### Problem statement
In the listing below, locate the line that contains "ATOM 27 C CA" and the line that contains "ATOM 59 C C". Restate word for word those two lines and every line between them, and nothing else.

START Data provided

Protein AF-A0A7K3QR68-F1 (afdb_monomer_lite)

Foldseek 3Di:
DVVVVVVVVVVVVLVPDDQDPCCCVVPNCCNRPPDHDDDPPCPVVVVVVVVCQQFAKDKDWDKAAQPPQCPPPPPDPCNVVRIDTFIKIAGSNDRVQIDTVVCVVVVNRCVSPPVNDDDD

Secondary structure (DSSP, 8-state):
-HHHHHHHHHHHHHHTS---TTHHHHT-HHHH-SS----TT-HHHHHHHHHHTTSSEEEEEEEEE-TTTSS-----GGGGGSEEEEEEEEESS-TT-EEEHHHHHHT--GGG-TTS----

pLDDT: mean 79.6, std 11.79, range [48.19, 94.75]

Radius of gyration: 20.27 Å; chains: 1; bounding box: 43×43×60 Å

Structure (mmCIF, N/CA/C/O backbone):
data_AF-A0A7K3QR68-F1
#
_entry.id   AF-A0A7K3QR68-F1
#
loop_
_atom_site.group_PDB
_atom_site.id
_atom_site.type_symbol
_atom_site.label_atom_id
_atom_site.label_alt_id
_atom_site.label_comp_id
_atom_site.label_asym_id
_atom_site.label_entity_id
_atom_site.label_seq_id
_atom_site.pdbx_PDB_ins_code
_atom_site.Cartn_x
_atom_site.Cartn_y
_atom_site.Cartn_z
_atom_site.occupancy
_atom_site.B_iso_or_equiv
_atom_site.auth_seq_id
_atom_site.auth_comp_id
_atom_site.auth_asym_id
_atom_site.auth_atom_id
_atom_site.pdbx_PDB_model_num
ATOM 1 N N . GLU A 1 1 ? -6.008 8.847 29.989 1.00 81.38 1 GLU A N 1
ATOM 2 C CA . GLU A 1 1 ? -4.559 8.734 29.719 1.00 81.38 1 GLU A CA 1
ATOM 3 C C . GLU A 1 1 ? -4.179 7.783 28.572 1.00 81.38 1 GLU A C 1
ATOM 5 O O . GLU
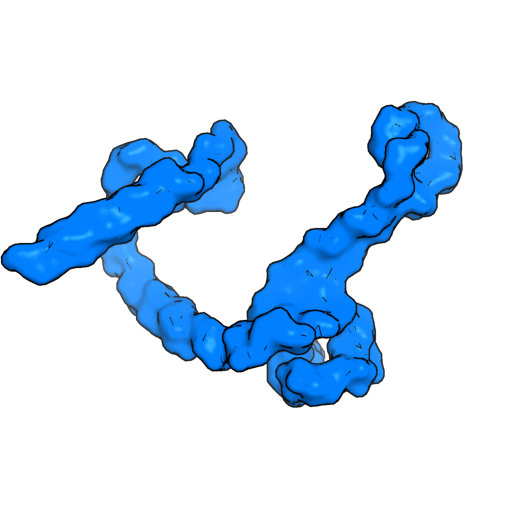 A 1 1 ? -3.345 8.195 27.778 1.00 81.38 1 GLU A O 1
ATOM 10 N N . PRO A 1 2 ? -4.755 6.574 28.386 1.00 89.69 2 PRO A N 1
ATOM 11 C CA . PRO A 1 2 ? -4.329 5.675 27.298 1.00 89.69 2 PRO A CA 1
ATOM 12 C C . PRO A 1 2 ? -4.573 6.228 25.883 1.00 89.69 2 PRO A C 1
ATOM 14 O O . PRO A 1 2 ? -3.670 6.229 25.054 1.00 89.69 2 PRO A O 1
ATOM 17 N N . GLU A 1 3 ? -5.768 6.764 25.613 1.00 91.12 3 GLU A N 1
ATOM 18 C CA . GLU A 1 3 ? -6.118 7.305 24.287 1.00 91.12 3 GLU A CA 1
ATOM 19 C C . GLU A 1 3 ? -5.259 8.506 23.877 1.00 91.12 3 GLU A C 1
ATOM 21 O O . GLU A 1 3 ? -4.935 8.663 22.702 1.00 91.12 3 GLU A O 1
ATOM 26 N N . ALA A 1 4 ? -4.859 9.344 24.838 1.00 92.50 4 ALA A N 1
ATOM 27 C CA . ALA A 1 4 ? -4.004 10.497 24.574 1.00 92.50 4 ALA A CA 1
ATOM 28 C C . ALA A 1 4 ? -2.597 10.063 24.135 1.00 92.50 4 ALA A C 1
ATOM 30 O O . ALA A 1 4 ? -2.051 10.620 23.185 1.00 92.50 4 ALA A O 1
ATOM 31 N N . LEU A 1 5 ? -2.043 9.028 24.777 1.00 93.88 5 LEU A N 1
ATOM 32 C CA . LEU A 1 5 ? -0.747 8.452 24.410 1.00 93.88 5 LEU A CA 1
ATOM 33 C C . LEU A 1 5 ? -0.790 7.778 23.034 1.00 93.88 5 LEU A C 1
ATOM 35 O O . LEU A 1 5 ? 0.130 7.962 22.240 1.00 93.88 5 LEU A O 1
ATOM 39 N N . VAL A 1 6 ? -1.869 7.050 22.725 1.00 92.94 6 VAL A N 1
ATOM 40 C CA . VAL A 1 6 ? -2.070 6.442 21.398 1.00 92.94 6 VAL A CA 1
ATOM 41 C C . VAL A 1 6 ? -2.130 7.517 20.315 1.00 92.94 6 VAL A C 1
ATOM 43 O O . VAL A 1 6 ? -1.469 7.388 19.287 1.00 92.94 6 VAL A O 1
ATOM 46 N N . ARG A 1 7 ? -2.865 8.609 20.552 1.00 88.62 7 ARG A N 1
ATOM 47 C CA . ARG A 1 7 ? -2.939 9.729 19.606 1.00 88.62 7 ARG A CA 1
ATOM 48 C C . ARG A 1 7 ? -1.573 10.380 19.386 1.00 88.62 7 ARG A C 1
ATOM 50 O O . ARG A 1 7 ? -1.163 10.524 18.243 1.00 88.62 7 ARG A O 1
ATOM 57 N N . ALA A 1 8 ? -0.850 10.690 20.462 1.00 93.19 8 ALA A N 1
ATOM 58 C CA . ALA A 1 8 ? 0.478 11.295 20.371 1.00 93.19 8 ALA A CA 1
ATOM 59 C C . ALA A 1 8 ? 1.484 10.402 19.621 1.00 93.19 8 ALA A C 1
ATOM 61 O O . ALA A 1 8 ? 2.294 10.901 18.843 1.00 93.19 8 ALA A O 1
ATOM 62 N N . PHE A 1 9 ? 1.422 9.082 19.823 1.00 92.19 9 PHE A N 1
ATOM 63 C CA . PHE A 1 9 ? 2.242 8.128 19.078 1.00 92.19 9 PHE A CA 1
ATOM 64 C C . PHE A 1 9 ? 1.923 8.139 17.577 1.00 92.19 9 PHE A C 1
ATOM 66 O O . PHE A 1 9 ? 2.839 8.218 16.760 1.00 92.19 9 PHE A O 1
ATOM 73 N N . LEU A 1 10 ? 0.640 8.082 17.208 1.00 88.50 10 LEU A N 1
ATOM 74 C CA . LEU A 1 10 ? 0.221 8.109 15.803 1.00 88.50 10 LEU A CA 1
ATOM 75 C C . LEU A 1 10 ? 0.616 9.423 15.116 1.00 88.50 10 LEU A C 1
ATOM 77 O O . LEU A 1 10 ? 1.101 9.386 13.985 1.00 88.50 10 LEU A O 1
ATOM 81 N N . ASP A 1 11 ? 0.482 10.556 15.809 1.00 86.25 11 ASP A N 1
ATOM 82 C CA . ASP A 1 11 ? 0.930 11.861 15.311 1.00 86.25 11 ASP A CA 1
ATOM 83 C C . ASP A 1 11 ? 2.452 11.867 15.075 1.00 86.25 11 ASP A C 1
ATOM 85 O O . ASP A 1 11 ? 2.912 12.262 14.003 1.00 86.25 11 ASP A O 1
ATOM 89 N N . ALA A 1 12 ? 3.237 11.325 16.015 1.00 89.94 12 ALA A N 1
ATOM 90 C CA . ALA A 1 12 ? 4.688 11.214 15.866 1.00 89.94 12 ALA A CA 1
ATOM 91 C C . ALA A 1 12 ? 5.100 10.332 14.672 1.00 89.94 12 ALA A C 1
ATOM 93 O O . ALA A 1 12 ? 6.050 10.667 13.966 1.00 89.94 12 ALA A O 1
ATOM 94 N N . VAL A 1 13 ? 4.389 9.228 14.408 1.00 87.75 13 VAL A N 1
ATOM 95 C CA . VAL A 1 13 ? 4.613 8.400 13.208 1.00 87.75 13 VAL A CA 1
ATOM 96 C C . VAL A 1 13 ? 4.281 9.191 11.943
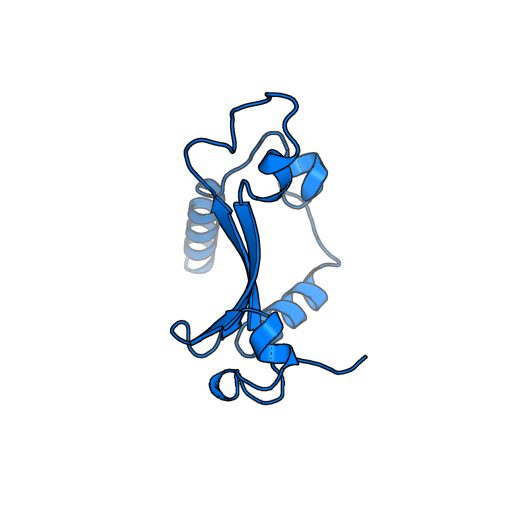 1.00 87.75 13 VAL A C 1
ATOM 98 O O . VAL A 1 13 ? 5.079 9.206 11.004 1.00 87.75 13 VAL A O 1
ATOM 101 N N . ALA A 1 14 ? 3.139 9.880 11.914 1.00 82.75 14 ALA A N 1
ATOM 102 C CA . ALA A 1 14 ? 2.707 10.669 10.763 1.00 82.75 14 ALA A CA 1
ATOM 103 C C . ALA A 1 14 ? 3.674 11.819 10.428 1.00 82.75 14 ALA A C 1
ATOM 105 O O . ALA A 1 14 ? 3.849 12.151 9.253 1.00 82.75 14 ALA A O 1
ATOM 106 N N . ASP A 1 15 ? 4.338 12.394 11.430 1.00 81.25 15 ASP A N 1
ATOM 107 C CA . ASP A 1 15 ? 5.354 13.434 11.241 1.00 81.25 15 ASP A CA 1
ATOM 108 C C . ASP A 1 15 ? 6.637 12.921 10.564 1.00 81.25 15 ASP A C 1
ATOM 110 O O . ASP A 1 15 ? 7.374 13.709 9.968 1.00 81.25 15 ASP A O 1
ATOM 114 N N . THR A 1 16 ? 6.887 11.607 10.579 1.00 78.88 16 THR A N 1
ATOM 115 C CA . THR A 1 16 ? 8.012 10.996 9.844 1.00 78.88 16 THR A CA 1
ATOM 116 C C . THR A 1 16 ? 7.707 10.724 8.370 1.00 78.88 16 THR A C 1
ATOM 118 O O . THR A 1 16 ? 8.624 10.445 7.594 1.00 78.88 16 THR A O 1
ATOM 121 N N . LEU A 1 17 ? 6.438 10.807 7.955 1.00 75.56 17 LEU A N 1
ATOM 122 C CA . LEU A 1 17 ? 6.045 10.497 6.584 1.00 75.56 17 LEU A CA 1
ATOM 123 C C . LEU A 1 17 ? 6.450 11.635 5.626 1.00 75.56 17 LEU A C 1
ATOM 125 O O . LEU A 1 17 ? 6.138 12.802 5.886 1.00 75.56 17 LEU A O 1
ATOM 129 N N . PRO A 1 18 ? 7.105 11.337 4.486 1.00 72.38 18 PRO A N 1
ATOM 130 C CA . PRO A 1 18 ? 7.509 12.359 3.524 1.00 72.38 18 PRO A CA 1
ATOM 131 C C . PRO A 1 18 ? 6.316 13.154 2.972 1.00 72.38 18 PRO A C 1
ATOM 133 O O . PRO A 1 18 ? 5.511 12.638 2.197 1.00 72.38 18 PRO A O 1
ATOM 136 N N . ARG A 1 19 ? 6.231 14.449 3.300 1.00 73.38 19 ARG A N 1
ATOM 137 C CA . ARG A 1 19 ? 5.303 15.393 2.653 1.00 73.38 19 ARG A CA 1
ATOM 138 C C . ARG A 1 19 ? 6.024 16.097 1.507 1.00 73.38 19 ARG A C 1
ATOM 140 O O . ARG A 1 19 ? 6.622 17.157 1.688 1.00 73.38 19 ARG A O 1
ATOM 147 N N . THR A 1 20 ? 6.032 15.481 0.329 1.00 74.31 20 THR A N 1
ATOM 148 C CA . THR A 1 20 ? 6.661 16.083 -0.856 1.00 74.31 20 THR A CA 1
ATOM 149 C C . THR A 1 20 ? 5.788 17.219 -1.413 1.00 74.31 20 THR A C 1
ATOM 151 O O . THR A 1 20 ? 4.565 17.183 -1.254 1.00 74.31 20 THR A O 1
ATOM 154 N N . PRO A 1 21 ? 6.357 18.211 -2.128 1.00 78.38 21 PRO A N 1
ATOM 155 C CA . PRO A 1 21 ? 5.566 19.234 -2.825 1.00 78.38 21 PRO A CA 1
ATOM 156 C C . PRO A 1 21 ? 4.545 18.660 -3.825 1.00 78.38 21 PRO A C 1
ATOM 158 O O . PRO A 1 21 ? 3.575 19.327 -4.179 1.00 78.38 21 PRO A O 1
ATOM 161 N N . ALA A 1 22 ? 4.742 17.414 -4.270 1.00 79.62 22 ALA A N 1
ATOM 162 C CA . ALA A 1 22 ? 3.827 16.709 -5.159 1.00 79.62 22 ALA A CA 1
ATOM 163 C C . ALA A 1 22 ? 2.586 16.148 -4.438 1.00 79.62 22 ALA A C 1
ATOM 165 O O . ALA A 1 22 ? 1.561 15.960 -5.089 1.00 79.62 22 ALA A O 1
ATOM 166 N N . ALA A 1 23 ? 2.632 15.943 -3.116 1.00 78.88 23 ALA A N 1
ATOM 167 C CA . ALA A 1 23 ? 1.580 15.263 -2.353 1.00 78.88 23 ALA A CA 1
ATOM 168 C C . ALA A 1 23 ? 0.156 15.837 -2.547 1.00 78.88 23 ALA A C 1
ATOM 170 O O . ALA A 1 23 ? -0.777 15.045 -2.694 1.00 78.88 23 ALA A O 1
ATOM 171 N N . PRO A 1 24 ? -0.062 17.168 -2.639 1.00 76.56 24 PRO A N 1
ATOM 172 C CA . PRO A 1 24 ? -1.394 17.710 -2.919 1.00 76.56 24 PRO A CA 1
ATOM 173 C C . PRO A 1 24 ? -1.965 17.286 -4.279 1.00 76.56 24 PRO A C 1
ATOM 175 O O . PRO A 1 24 ? -3.181 17.201 -4.425 1.00 76.56 24 PRO A O 1
ATOM 178 N N . HIS A 1 25 ? -1.098 17.008 -5.255 1.00 79.19 25 HIS A N 1
ATOM 179 C CA . HIS A 1 25 ? -1.464 16.651 -6.626 1.00 79.19 25 HIS A CA 1
ATOM 180 C C . HIS A 1 25 ? -1.701 15.145 -6.788 1.00 79.19 25 HIS A C 1
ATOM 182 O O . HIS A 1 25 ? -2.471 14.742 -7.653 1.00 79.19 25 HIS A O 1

END Data provided

### Response for this exercise
ATOM 27 C CA . ALA A 1 4 ? -4.004 10.497 24.574 1.00 92.50 4 ALA A CA 1
ATOM 28 C C . ALA A 1 4 ? -2.597 10.063 24.135 1.00 92.50 4 ALA A C 1
ATOM 30 O O . ALA A 1 4 ? -2.051 10.620 23.185 1.00 92.50 4 ALA A O 1
ATOM 31 N N . LEU A 1 5 ? -2.043 9.028 24.777 1.00 93.88 5 LEU A N 1
ATOM 32 C CA . LEU A 1 5 ? -0.747 8.452 24.410 1.00 93.88 5 LEU A CA 1
ATOM 33 C C . LEU A 1 5 ? -0.790 7.778 23.034 1.00 93.88 5 LEU A C 1
ATOM 35 O O . LEU A 1 5 ? 0.130 7.962 22.240 1.00 93.88 5 LEU A O 1
ATOM 39 N N . VAL A 1 6 ? -1.869 7.050 22.725 1.00 92.94 6 VAL A N 1
ATOM 40 C CA . VAL A 1 6 ? -2.070 6.442 21.398 1.00 92.94 6 VAL A CA 1
ATOM 41 C C . VAL A 1 6 ? -2.130 7.517 20.315 1.00 92.94 6 VAL A C 1
ATOM 43 O O . VAL A 1 6 ? -1.469 7.388 19.287 1.00 92.94 6 VAL A O 1
ATOM 46 N N . ARG A 1 7 ? -2.865 8.609 20.552 1.00 88.62 7 ARG A N 1
ATOM 47 C CA . ARG A 1 7 ? -2.939 9.729 19.606 1.00 88.62 7 ARG A CA 1
ATOM 48 C C . ARG A 1 7 ? -1.573 10.380 19.386 1.00 88.62 7 ARG A C 1
ATOM 50 O O . ARG A 1 7 ? -1.163 10.524 18.243 1.00 88.62 7 ARG A O 1
ATOM 57 N N . ALA A 1 8 ? -0.850 10.690 20.462 1.00 93.19 8 ALA A N 1
ATOM 58 C CA . ALA A 1 8 ? 0.478 11.295 20.371 1.00 93.19 8 ALA A CA 1
ATOM 59 C C . ALA A 1 8 ? 1.484 10.402 19.621 1.00 93.19 8 ALA A C 1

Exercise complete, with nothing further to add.